Thread: Check for an integer, fail if anything else

  1. #16
    Registered User
    Join Date
    Mar 2006
    Posts
    24
    ok, well what i have done is when i enter n, i store that value as a string.

    now then, i read from that file, an integer q, and read the same value, a float p.

    then i set up a while loop saying that when q-p is not equal to zero, then it brings about an error.

    thanks for all the advice.

  2. #17
    Registered User
    Join Date
    Jan 2005
    Posts
    7,366
    In your posted code, you use while(!(cin >> a)), but you didn't put the cin.clear() and cin.ignore() inside that while loop. It won't work without them.

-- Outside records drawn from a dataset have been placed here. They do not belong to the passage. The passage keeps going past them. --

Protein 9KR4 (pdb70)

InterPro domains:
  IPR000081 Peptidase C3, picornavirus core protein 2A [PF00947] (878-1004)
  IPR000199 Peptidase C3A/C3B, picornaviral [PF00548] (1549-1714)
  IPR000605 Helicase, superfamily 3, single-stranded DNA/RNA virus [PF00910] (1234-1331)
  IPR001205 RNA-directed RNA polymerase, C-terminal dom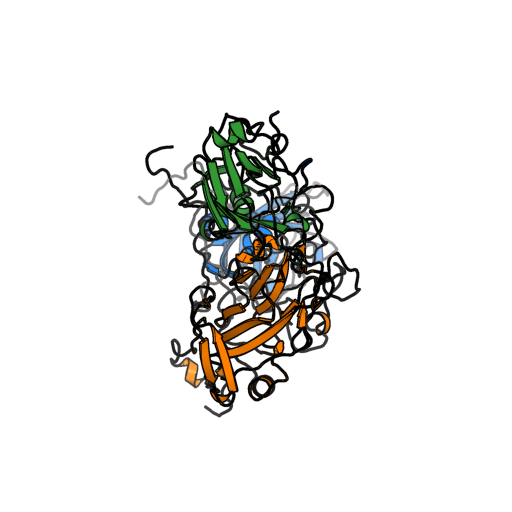ain [PF00680] (1758-2169)
  IPR001676 Picornavirus capsid [PF00073] (93-300)
  IPR001676 Picornavirus capsid [PF00073] (359-524)
  IPR001676 Picornavirus capsid [PF00073] (614-782)
  IPR002527 Picornavirus 2B protein [PF01552] (1009-1108)
  IPR003138 Picornavirus coat protein VP4 [PF02226] (2-69)
  IPR003593 AAA+ ATPase domain [SM00382] (1229-1360)
  IPR007094 RNA-directed RNA polymerase, catalytic domain [PS50507] (1958-2074)
  IPR009003 Peptidase S1, PA clan [SSF50494] (863-1001)
  IPR009003 Peptidase S1, PA clan [SSF50494] (1542-1732)
  IPR014759 Helicase, superfamily 3, single-stranded RNA virus [PS51218] (1213-1369)
  IPR014838 Poliovirus 3A protein-like [PF08727] (1442-1498)
  IPR027417 P-loop containing nucleoside triphosphate hydrolase [SSF52540] (1183-1368)
  IPR029053 Viral coat protein subunit [G3DSA:2.60.120.20] (71-329)
  IPR029053 Viral coat protein subunit [G3DSA:2.60.120.20] (331-568)
  IPR029053 Viral coat protein subunit [G3DSA:2.60.120.20] (569-866)
  IPR033703 Picornavirus/Calicivirus coat protein [cd00205] (125-325)

Secondary structure (DSSP, 8-state):
--TT----GGGBHHHHH---EEEEEEEEESS-SSGGGSEEEEE--STT-HHHHHHHTTEEEEEEEEEEEEEEEEEE-S--TT----PPPEEEEEEE-TT----SSTT-GGGG-TTS-EEEEETTSSPPEEEE----SSSSEES---BBSSSSTT--BT--GGG---EEEEEEE--SS---EEEEEEEEEEEEEEEEEEE-PPP-SPP--SSS-------SS---S-SS----/---EEEEEETTEEEEEETT--EEEGGG-----SGGG-STHHHHS-EEE-GGG-S-EE---EEE-TT---EEEETTGGGTTSSHHHHHHHH-SSEEEEEEEEEEE---TT-EEEEEEEEEES-PPPBSSTTS---HHHH-BTTBPEE-BSS----SSSB--BGGGTTTTS-GGGGGGSSEEEEETTT--EEEEEE----SSS-B-TTTB--EEEEEEEEEEEE--TTS-S-EEEEEEEEEEEEEEE--S--/-----PPTTTT---TT------BS-TTPPPPPP---SSEE-BTHHHHTS-EE--TT--GGGGGSGGGG-EEE-TT--TTSEEEEEES-TTTSTTTTTSHHHHHHTTEEEEEEEEEEEEEE-S-TT-B-EEEEEEEPTTT---SSHHHHHHSEEEEEETTT-SEEEEEEEEEE---SS---TTSS--TTS-EEEEEESS--B--GGG-S-EEEEEEEEE-S--EEEEE---TT--SHHHHT-

Organism: NCBI:txid282345

Nearest PDB structures (foldseek):
  6ilo-assembly1_A  TM=9.769E-01  e=2.884E-32  Echovirus E6
  8gsc-assembly1_1  TM=9.671E-01  e=5.428E-31  Echovirus E3
  8gsd-assembly1_1  TM=9.261E-01  e=2.225E-30  Echovirus E3
  3iyp-assembly1_A  TM=9.016E-01  e=1.339E-30  Echovirus E7
  9fp5-assembly1_A  TM=9.081E-01  e=4.140E-30  Coxsackievirus A9

B-factor: mean 23.33, std 20.79, range [1.66, 119.31]

Solvent-accessible surface area: 31221 Å² total; per-residue (Å²): 140,110,94,55,46,100,40,71,71,40,0,30,10,72,59,1,4,21,115,24,34,62,0,63,135,26,48,1,61,1,88,39,143,113,77,67,84,50,29,6,51,15,81,10,39,18,57,86,26,3,41,19,3,2,23,8,9,0,0,0,0,1,29,6,42,8,4,0,4,0,44,15,75,40,72,100,37,209,86,106,116,100,58,69,82,109,103,91,18,35,1,1,1,0,0,0,17,50,87,24,65,72,6,98,30,16,128,28,156,6,8,113,21,117,97,6,31,40,36,126,26,42,46,76,90,37,38,9,41,7,4,4,14,6,10,2,139,3,19,2,12,9,22,26,12,0,0,42,17,78,122,45,120,105,17,72,16,6,115,19,75,52,45,72,22,1,44,0,12,0,34,10,56,58,97,116,142,36,26,30,14,31,0,31,0,68,0,47,4,22,4,18,122,15,87,0,6,0,16,8,6,1,13,9,3,69,2,8,70,26,106,11,5,4,2,113,37,62,13,0,11,74,68,26,165,43,40,35,7,101,74,127,169,77,103,91,119,75,39,88,44,66,128,17,82,30,79,17,67,96,94,39,96,80,34,46,0,57,65,37,144,10,59,69,49,64,191,79,134,85,61,61,33,80,117,129,58,40,71,72,34,103,68,2,59,67,11,12,78,9,132,62,22,103,0,74,84,119,26,42,2,3,2,4,1,0,0,13,1,0,63,113,62,22,62,0,6,95,6,7,125,146,15,132,58,2,32,5,2,4,21,1,13,1,51,3,118,36,54,150,83,12,5,0,2,0,0,0,0,0,0,0,1,0,3,3,0,0,13,37,42,94,99,77,9,61,54,86,19,0,16,85,4,36,135,16,46,132,5,45,59,30,73,47,99,55,112,47,10,8,6,18,0,3,11,0,0,0,15,0,12,2,0,1,2,0,5,16,2,12,47,31,49,0,12,20,31,87,50,54,19,3,12,2,3,1,6,25,6,5,4,32,53,20,16,16,11,78,58,1,12,14,6,0,0,0,0,0,7,0,1,32,0,51,40,25,152,79,35,85,71,77,0,40,1,32,1,8,0,2,2,20,38,4,4,2,40,25,116,225,181,126,110,150,124,112,167,153,104,137,44,54,102,115,50,89,63,91,17,120,130,169,9,85,71,14,32,94,169,66,165,57,25,101,83,47,152,4,8,16,66,5,116,18,0,0,69,2,0,70,40,51,0,2,0,4,1,33,0,48,46,144,10,10,54,23,15,83,0,4,28,3,32,1,77,19,91,72,28,74,28,70,33,13,0,1,1,7,5,0,0,0,3,2,7,1,1,11,29,2,0,0,0,1,2,0,1,2,2,14,75,0,9,16,11,0,47,0,18,0,22,0,0,0,1,28,38,1,60,7,78,0,2,1,2,37,8,68,58,64,69,34,10,20,98,70,68,124,31,2,107,111,42,86,61,64,70,2,27,2,45,148,108,23,48,13,69,19,98,5,68,206,5,49,18,19,74,195,204,59,46,62,106,40,6,94,30,9,107,152,7,2,22,0,0,0,7,16,54,53,25,1,75,25,64,90,71,4,77,18,92,2,35,0,4,0,13,0,4,3,46,81,82,2,2,0,112,115,33,60,95,2,53,35,15,171,159,8,93,98,120,72,11

Foldseek 3Di:
DDDPPDDDPCVPPCNLQFDKDFQDKDKAKCDDPDQVRQKDKDFDDPLVPVVNLLSVQQFFWKFWKKKKWKDKDKDADDDDCPPVDDDWWKKKKWWAFVPGDDDPGPPRCSSVDPPTDMDIGTPPDHTDMDMAHGRFPDPTAGSFDQDWCDPDPPTDGGDDPRNGGTMMMMHIDDDDDDHIMMMMMTMIIGIHPMDGHDGDDGDDFDQDDSRDRDGDDDDPDDDDDDPDDDDD/DFDKDWDFQQHDIDIDTPPADEFEWVPDFADAPVVPCPPVCQVWPKDWDSNLFGKDWFDKDWAFQQAFWWKAFPPQQCLPPPVSVVCLVPFQKKWWKKKKKKFKADDLQKWFKKKKFKFFPQDFAFLDNVEEADPVLVHDHRDIDGAHCAADRDPRHQGRNRCCPRRNHGNVPRVVGGIDMATPNPHGMYIYIGYTDDPDNIGRSVPDRGIMIMMGIPTGMDGDPPDDRTMIMMMMMGIHGMMGTDDDDD/DPDDDDDPPPPDDDPPDDDDDDDPCPPDDDDDDDDDPDDDDDLQVQQQDKDWWQQQPDDCCVVDVNSFKFWAAFPDAAWHWRGKAWQALAQAPRRCPTSNNVVQLQFQKKFAKKKKKKFKAADLFKWFKKKKAKFFAQGDDDDIPVRRVVHDIDIDICNVPRMDMDIGHPHMHDDRHRDCVCNRPDNGTMMIIMGGNDGIDGPPVRNDIIIMIMIMGGDDDMDGHHGDDRPVDPPVVVVVD

Radius of gyration: 29.06 Å; Cα contacts (8 Å, |Δi|>4): 1788; chains: 3; bounding box: 80×88×56 Å

Structure (mmCIF, N/CA/C/O backbone):
data_9KR4
#
_entry.id   9KR4
#
_cell.length_a   1.00
_cell.length_b   1.00
_cell.length_c   1.00
_cell.angle_alpha   90.00
_cell.angle_beta   90.00
_cell.angle_gamma   90.00
#
_symmetry.space_group_name_H-M   'P 1'
#
loop_
_entity.id
_entity.type
_entity.pdbx_description
1 polymer 'Enterovirus B 75 chain A'
2 polymer 'Enterovirus B 75 chain B'
3 polymer 'Enterovirus B 75 chain C'
#
loop_
_atom_site.group_PDB
_atom_site.id
_atom_site.type_symbol
_atom_site.label_atom_id
_atom_site.label_alt_id
_atom_site.label_comp_id
_atom_site.label_asym_id
_atom_site.label_entity_id
_atom_site.label_seq_id
_atom_site.pdbx_PDB_ins_code
_atom_site.Cartn_x
_atom_site.Cartn_y
_atom_site.Cartn_z
_atom_site.occupancy
_atom_site.B_iso_or_equiv
_atom_site.auth_seq_id
_atom_site.auth_comp_id
_atom_site.auth_asym_id
_atom_site.auth_atom_id
_atom_site.pdbx_PDB_model_num
ATOM 1 N N . PHE A 1 1 ? 213.31496 302.42627 362.75501 1.000 75.71983 1 PHE A N 1
ATOM 2 C CA . PHE A 1 1 ? 214.38207 303.22584 362.17889 1.000 75.54957 1 PHE A CA 1
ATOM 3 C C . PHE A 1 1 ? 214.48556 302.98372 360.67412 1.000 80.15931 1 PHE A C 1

    If you want to make sure n is an int, you can change your loop to the following. It checks to see if there is anything typed after the integer is read in, so if the user types 3.6, the 3 will be read in and the . will cause it to give the error:
    Code:
        while(!(cin >> n) || cin.get() != '\n')     // If the stream fails from bad input
    	{
     	cin.clear();             // Clear the fail state
       	cin.ignore(1000, '\n');   // Clear the buffer
       	cout << "Invalid statement, please re-enter: ";     // Reprompt
    	}

  3. #18
    Registered User
    Join Date
    Mar 2006
    Posts
    6
    You want to make a cast...

    Code:
    float x = p - (float)q;
    or put your intenger on a float

    Code:
    float aux = q;
    result = p - aux;
    that is...

    so bb..

    ------------------------------------------

    Sorry for my poor english...

  4. #19
    I am me, who else?
    Join Date
    Oct 2002
    Posts
    250
    Or for another simple way of doing it, you could read in a string, and check for the presence of a '.' indicating a floating point number or any other non-numeric character, and reject it as you see it.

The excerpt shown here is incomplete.